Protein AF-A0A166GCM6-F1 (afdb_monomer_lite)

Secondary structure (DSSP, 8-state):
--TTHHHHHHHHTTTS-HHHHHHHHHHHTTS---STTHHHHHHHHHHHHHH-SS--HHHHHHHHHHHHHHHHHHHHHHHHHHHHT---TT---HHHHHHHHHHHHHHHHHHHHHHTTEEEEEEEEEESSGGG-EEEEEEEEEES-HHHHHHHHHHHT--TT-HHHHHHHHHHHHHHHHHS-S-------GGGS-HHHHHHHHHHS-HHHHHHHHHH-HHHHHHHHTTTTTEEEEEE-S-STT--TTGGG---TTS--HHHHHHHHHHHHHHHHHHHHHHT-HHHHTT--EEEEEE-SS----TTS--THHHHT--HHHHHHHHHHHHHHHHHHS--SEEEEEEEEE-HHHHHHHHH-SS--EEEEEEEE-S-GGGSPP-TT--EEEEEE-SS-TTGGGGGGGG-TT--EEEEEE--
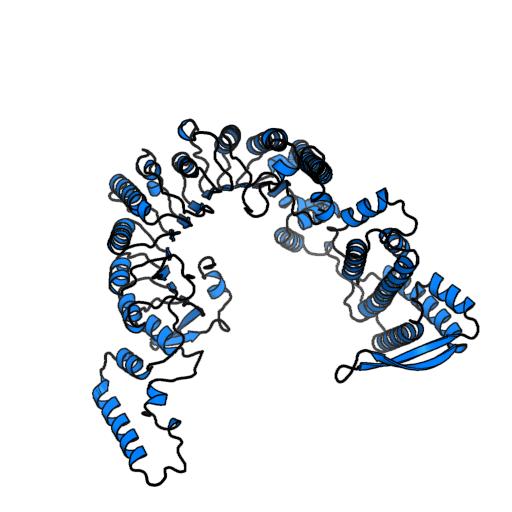TT-BPPPTHHHHSTT-GGGT-SEEEEEEE-GGGHHHHHHHHHHHHHHHTTSPB---EEEEEE-SS-B-HHHHHHHHHHHTTB---EEEEEEES---HHHHHHHTT-TT--EEEEEE-SSTTS-TT----SS-HHHHHHHGGG-SS--EEEE----S--SS-SHHHHHHHTTTTTHHHHHHHHHHHHHHHHH-S-TTSS-GGGSTT-HHHHH----TT--HHHHHHHHH-TT--EEE-SS-EEEEEE-TTS-EEEE-GGG--HHHHHSSPSP--

pLDDT: mean 86.91, std 14.17, range [32.75, 98.62]

Radius of gyration: 34.59 Å; chains: 1; bounding box: 69×88×88 Å

Structure (mmCIF, N/CA/C/O backbone):
data_AF-A0A166GCM6-F1
#
_entry.id   AF-A0A166GCM6-F1
#
loop_
_atom_site.group_PDB
_atom_site.id
_atom_site.type_symbol
_atom_site.label_atom_id
_atom_site.label_alt_id
_atom_site.label_comp_id
_atom_site.label_asym_id
_atom_site.label_entity_id
_atom_site.label_seq_id
_atom_site.pdbx_PDB_ins_code
_atom_site.Cartn_x
_atom_site.Cartn_y
_atom_site.Cartn_z
_atom_site.occupancy
_atom_site.B_iso_or_equiv
_atom_site.auth_seq_id
_atom_site.auth_comp_id
_atom_site.auth_asym_id
_atom_site.auth_atom_id
_atom_site.pdbx_PDB_model_num
ATOM 1 N N . MET A 1 1 ? 15.736 -5.543 -39.162 1.00 60.31 1 MET A N 1
ATOM 2 C CA . MET A 1 1 ? 14.469 -6.241 -38.868 1.00 60.31 1 MET A CA 1
ATOM 3 C C . MET A 1 1 ? 13.337 -5.214 -38.875 1.00 60.31 1 MET A C 1
ATOM 5 O O . MET A 1 1 ? 13.248 -4.579 -39.913 1.00 60.31 1 MET A O 1
ATOM 9 N N . ASP A 1 2 ? 12.405 -5.071 -37.926 1.00 55.62 2 ASP A N 1
ATOM 10 C CA . ASP A 1 2 ? 11.236 -4.173 -38.129 1.00 55.62 2 ASP A CA 1
ATOM 11 C C . ASP A 1 2 ? 11.647 -2.684 -38.227 1.00 55.62 2 ASP A C 1
ATOM 13 O O . ASP A 1 2 ? 12.767 -2.332 -37.871 1.00 55.62 2 ASP A O 1
ATOM 17 N N . SER A 1 3 ? 10.753 -1.780 -38.654 1.00 55.34 3 SER A N 1
ATOM 18 C CA . SER A 1 3 ? 11.017 -0.317 -38.622 1.00 55.34 3 SER A CA 1
ATOM 19 C C . SER A 1 3 ? 11.291 0.229 -37.210 1.00 55.34 3 SER A C 1
ATOM 21 O O . SER A 1 3 ? 11.615 1.399 -37.033 1.00 55.34 3 SER A O 1
ATOM 23 N N . ASP A 1 4 ? 11.098 -0.612 -36.196 1.00 61.28 4 ASP A N 1
ATOM 24 C CA . ASP A 1 4 ? 11.330 -0.312 -34.792 1.00 61.28 4 ASP A CA 1
ATOM 25 C C . ASP A 1 4 ? 12.797 -0.498 -34.375 1.00 61.28 4 ASP A C 1
ATOM 27 O O . ASP A 1 4 ? 13.204 0.083 -33.375 1.00 61.28 4 ASP A O 1
ATOM 31 N N . ASP A 1 5 ? 13.608 -1.236 -35.140 1.00 66.56 5 ASP A N 1
ATOM 32 C CA . ASP A 1 5 ? 15.034 -1.406 -34.831 1.00 66.56 5 ASP A CA 1
ATOM 33 C C . ASP A 1 5 ? 15.772 -0.065 -34.944 1.00 66.56 5 ASP A C 1
ATOM 35 O O . ASP A 1 5 ? 16.546 0.304 -34.068 1.00 66.56 5 ASP A O 1
ATOM 39 N N . GLU A 1 6 ? 15.440 0.729 -35.969 1.00 65.94 6 GLU A N 1
ATOM 40 C CA . GLU A 1 6 ? 15.950 2.096 -36.139 1.00 65.94 6 GLU A CA 1
ATOM 41 C C . GLU A 1 6 ? 15.540 3.008 -34.969 1.00 65.94 6 GLU A C 1
ATOM 43 O O . GLU A 1 6 ? 16.243 3.958 -34.615 1.00 65.94 6 GLU A O 1
ATOM 48 N N . PHE A 1 7 ? 14.394 2.723 -34.342 1.00 65.94 7 PHE A N 1
ATOM 49 C CA . PHE A 1 7 ? 13.924 3.457 -33.174 1.00 65.94 7 PHE A CA 1
ATOM 50 C C . PHE A 1 7 ? 14.683 3.062 -31.901 1.00 65.94 7 PHE A C 1
ATOM 52 O O . PHE A 1 7 ? 14.955 3.934 -31.071 1.00 65.94 7 PHE A O 1
ATOM 59 N N . ASP A 1 8 ? 15.043 1.787 -31.752 1.00 72.56 8 ASP A N 1
ATOM 60 C CA . ASP A 1 8 ? 15.847 1.276 -30.639 1.00 72.56 8 ASP A CA 1
ATOM 61 C C . ASP A 1 8 ? 17.325 1.705 -30.755 1.00 72.56 8 ASP A C 1
ATOM 63 O O . ASP A 1 8 ? 17.893 2.194 -29.775 1.00 72.56 8 ASP A O 1
ATOM 67 N N . ASP A 1 9 ? 17.905 1.707 -31.957 1.00 70.81 9 ASP A N 1
ATOM 68 C CA . ASP A 1 9 ? 19.238 2.276 -32.220 1.00 70.81 9 ASP A CA 1
ATOM 69 C C . ASP A 1 9 ? 19.277 3.780 -31.878 1.00 70.81 9 ASP A C 1
ATOM 71 O O . ASP A 1 9 ? 20.197 4.283 -31.222 1.00 70.81 9 ASP A O 1
ATOM 75 N N . ALA A 1 10 ? 18.214 4.516 -32.223 1.00 69.19 10 ALA A N 1
ATOM 76 C CA . ALA A 1 10 ? 18.070 5.918 -31.836 1.00 69.19 10 ALA A CA 1
ATOM 77 C C . ALA A 1 10 ? 17.880 6.119 -30.316 1.00 69.19 10 ALA A C 1
ATOM 79 O O . ALA A 1 10 ? 18.130 7.221 -29.816 1.00 69.19 10 ALA A O 1
ATOM 80 N N . ARG A 1 11 ? 17.432 5.097 -29.566 1.00 65.81 11 ARG A N 1
ATOM 81 C CA . ARG A 1 11 ? 17.326 5.126 -28.092 1.00 65.81 11 ARG A CA 1
ATOM 82 C C . ARG A 1 11 ? 18.673 4.892 -27.405 1.00 65.81 11 ARG A C 1
ATOM 84 O O . ARG A 1 11 ? 18.885 5.477 -26.342 1.00 65.81 11 ARG A O 1
ATOM 91 N N . LEU A 1 12 ? 19.594 4.141 -28.014 1.00 68.56 12 LEU A N 1
ATOM 92 C CA . LEU A 1 12 ? 20.998 4.128 -27.577 1.00 68.56 12 LEU A CA 1
ATOM 93 C C . LEU A 1 12 ? 21.648 5.508 -27.738 1.00 68.56 12 LEU A C 1
ATOM 95 O O . LEU A 1 12 ? 22.565 5.842 -27.004 1.00 68.56 12 LEU A O 1
ATOM 99 N N . GLY A 1 13 ? 21.118 6.362 -28.618 1.00 62.00 13 GLY A N 1
ATOM 100 C CA . GLY A 1 13 ? 21.632 7.713 -28.855 1.00 62.00 13 GLY A CA 1
ATOM 101 C C . GLY A 1 13 ? 22.523 7.820 -30.090 1.00 62.00 13 GLY A C 1
ATOM 102 O O . GLY A 1 13 ? 23.079 8.891 -30.349 1.00 62.00 13 GLY A O 1
ATOM 103 N N . ILE A 1 14 ? 22.600 6.750 -30.883 1.00 64.56 14 ILE A N 1
ATOM 104 C CA . ILE A 1 14 ? 23.303 6.711 -32.163 1.00 64.56 14 ILE A CA 1
ATOM 105 C C . ILE A 1 14 ? 22.627 7.714 -33.114 1.00 64.56 14 ILE A C 1
ATOM 107 O O . ILE A 1 14 ? 21.429 7.636 -33.381 1.00 64.56 14 ILE A O 1
ATOM 111 N N . GLY A 1 15 ? 23.374 8.725 -33.570 1.00 61.47 15 GLY A N 1
ATOM 112 C CA . GLY A 1 15 ? 22.873 9.761 -34.488 1.00 61.47 15 GLY A CA 1
ATOM 113 C C . GLY A 1 15 ? 21.924 10.811 -33.882 1.00 61.47 15 GLY A C 1
ATOM 114 O O . GLY A 1 15 ? 21.356 11.619 -34.618 1.00 61.47 15 GLY A O 1
ATOM 115 N N . VAL A 1 16 ? 21.740 10.847 -32.555 1.00 63.53 16 VAL A N 1
ATOM 116 C CA . VAL A 1 16 ? 20.857 11.815 -31.870 1.00 63.53 16 VAL A CA 1
ATOM 117 C C . VAL A 1 16 ? 21.690 12.781 -31.018 1.00 63.53 16 VAL A C 1
ATOM 119 O O . VAL A 1 16 ? 22.619 12.349 -30.342 1.00 63.53 16 VAL A O 1
ATOM 122 N N . SER A 1 17 ? 21.370 14.082 -31.014 1.00 64.69 17 SER A N 1
ATOM 123 C CA . SER A 1 17 ? 22.042 15.077 -30.153 1.00 64.69 17 SER A CA 1
ATOM 124 C C . SER A 1 17 ? 21.822 14.777 -28.662 1.00 64.69 17 SER A C 1
ATOM 126 O O . SER A 1 17 ? 20.718 14.374 -28.288 1.00 64.69 17 SER A O 1
ATOM 128 N N . GLU A 1 18 ? 22.825 15.017 -27.808 1.00 58.34 18 GLU A N 1
ATOM 129 C CA . GLU A 1 18 ? 22.792 14.696 -26.364 1.00 58.34 18 GLU A CA 1
ATOM 130 C C . GLU A 1 18 ? 21.520 15.189 -25.652 1.00 58.34 18 GLU A C 1
ATOM 132 O O . GLU A 1 18 ? 20.853 14.407 -24.974 1.00 58.34 18 GLU A O 1
ATOM 137 N N . ASP A 1 19 ? 21.086 16.425 -25.922 1.00 54.38 19 ASP A N 1
ATOM 138 C CA . ASP A 1 19 ? 19.874 17.020 -25.331 1.00 54.38 19 ASP A CA 1
ATOM 139 C C . ASP A 1 19 ? 18.581 16.232 -25.611 1.00 54.38 19 ASP A C 1
ATOM 141 O O . ASP A 1 19 ? 17.619 16.268 -24.838 1.00 54.38 19 ASP A O 1
ATOM 145 N N . LYS A 1 20 ? 18.523 15.494 -26.727 1.00 58.59 20 LYS A N 1
ATOM 146 C CA . LYS A 1 20 ? 17.351 14.693 -27.105 1.00 58.59 20 LYS A CA 1
ATOM 147 C C . LYS A 1 20 ? 17.427 13.258 -26.575 1.00 58.59 20 LYS A C 1
ATOM 149 O O . LYS A 1 20 ? 16.361 12.648 -26.442 1.00 58.59 20 LYS A O 1
ATOM 154 N N . ARG A 1 21 ? 18.621 12.747 -26.229 1.00 59.75 21 ARG A N 1
ATOM 155 C CA . ARG A 1 21 ? 18.855 11.363 -25.761 1.00 59.75 21 ARG A CA 1
ATOM 156 C C . ARG A 1 21 ? 18.147 11.090 -24.435 1.00 59.75 21 ARG A C 1
ATOM 158 O O . ARG A 1 21 ? 17.234 10.265 -24.377 1.00 59.75 21 ARG A O 1
ATOM 165 N N . TYR A 1 22 ? 18.452 11.881 -23.409 1.00 54.59 22 TYR A N 1
ATOM 166 C CA . TYR A 1 22 ? 17.890 11.700 -22.066 1.00 54.59 22 TYR A CA 1
ATOM 167 C C . TYR A 1 22 ? 16.372 11.927 -22.018 1.00 54.59 22 TYR A C 1
ATOM 169 O O . TYR A 1 22 ? 15.645 11.224 -21.318 1.00 54.59 22 TYR A O 1
ATOM 177 N N . SER A 1 23 ? 15.847 12.848 -22.834 1.00 53.41 23 SER A N 1
ATOM 178 C CA . SER A 1 23 ? 14.403 13.119 -22.879 1.00 53.41 23 SER A CA 1
ATOM 179 C C . SER A 1 23 ? 13.568 11.947 -23.424 1.00 53.41 23 SER A C 1
ATOM 181 O O . SER A 1 23 ? 12.390 11.824 -23.080 1.00 53.41 23 SER A O 1
ATOM 183 N N . ARG A 1 24 ? 14.149 11.096 -24.285 1.00 56.12 24 ARG A N 1
ATOM 184 C CA . ARG A 1 24 ? 13.451 9.970 -24.928 1.00 56.12 24 ARG A CA 1
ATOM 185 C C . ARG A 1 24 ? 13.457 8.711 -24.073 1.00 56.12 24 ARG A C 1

——————

## Required action
In the listing above, find the line containing "ATOM 166 C CA" and the line containing "ATOM 169 O O". Output them and every line between, exactly, and nothing else.

## Answer area
ATOM 166 C CA . TYR A 1 22 ? 17.890 11.700 -22.066 1.00 54.59 22 TYR A CA 1
ATOM 167 C C . TYR A 1 22 ? 16.372 11.927 -22.018 1.00 54.59 22 TYR A C 1
ATOM 169 O O . TYR A 1 22 ? 15.645 11.224 -21.318 1.00 54.59 22 TYR A O 1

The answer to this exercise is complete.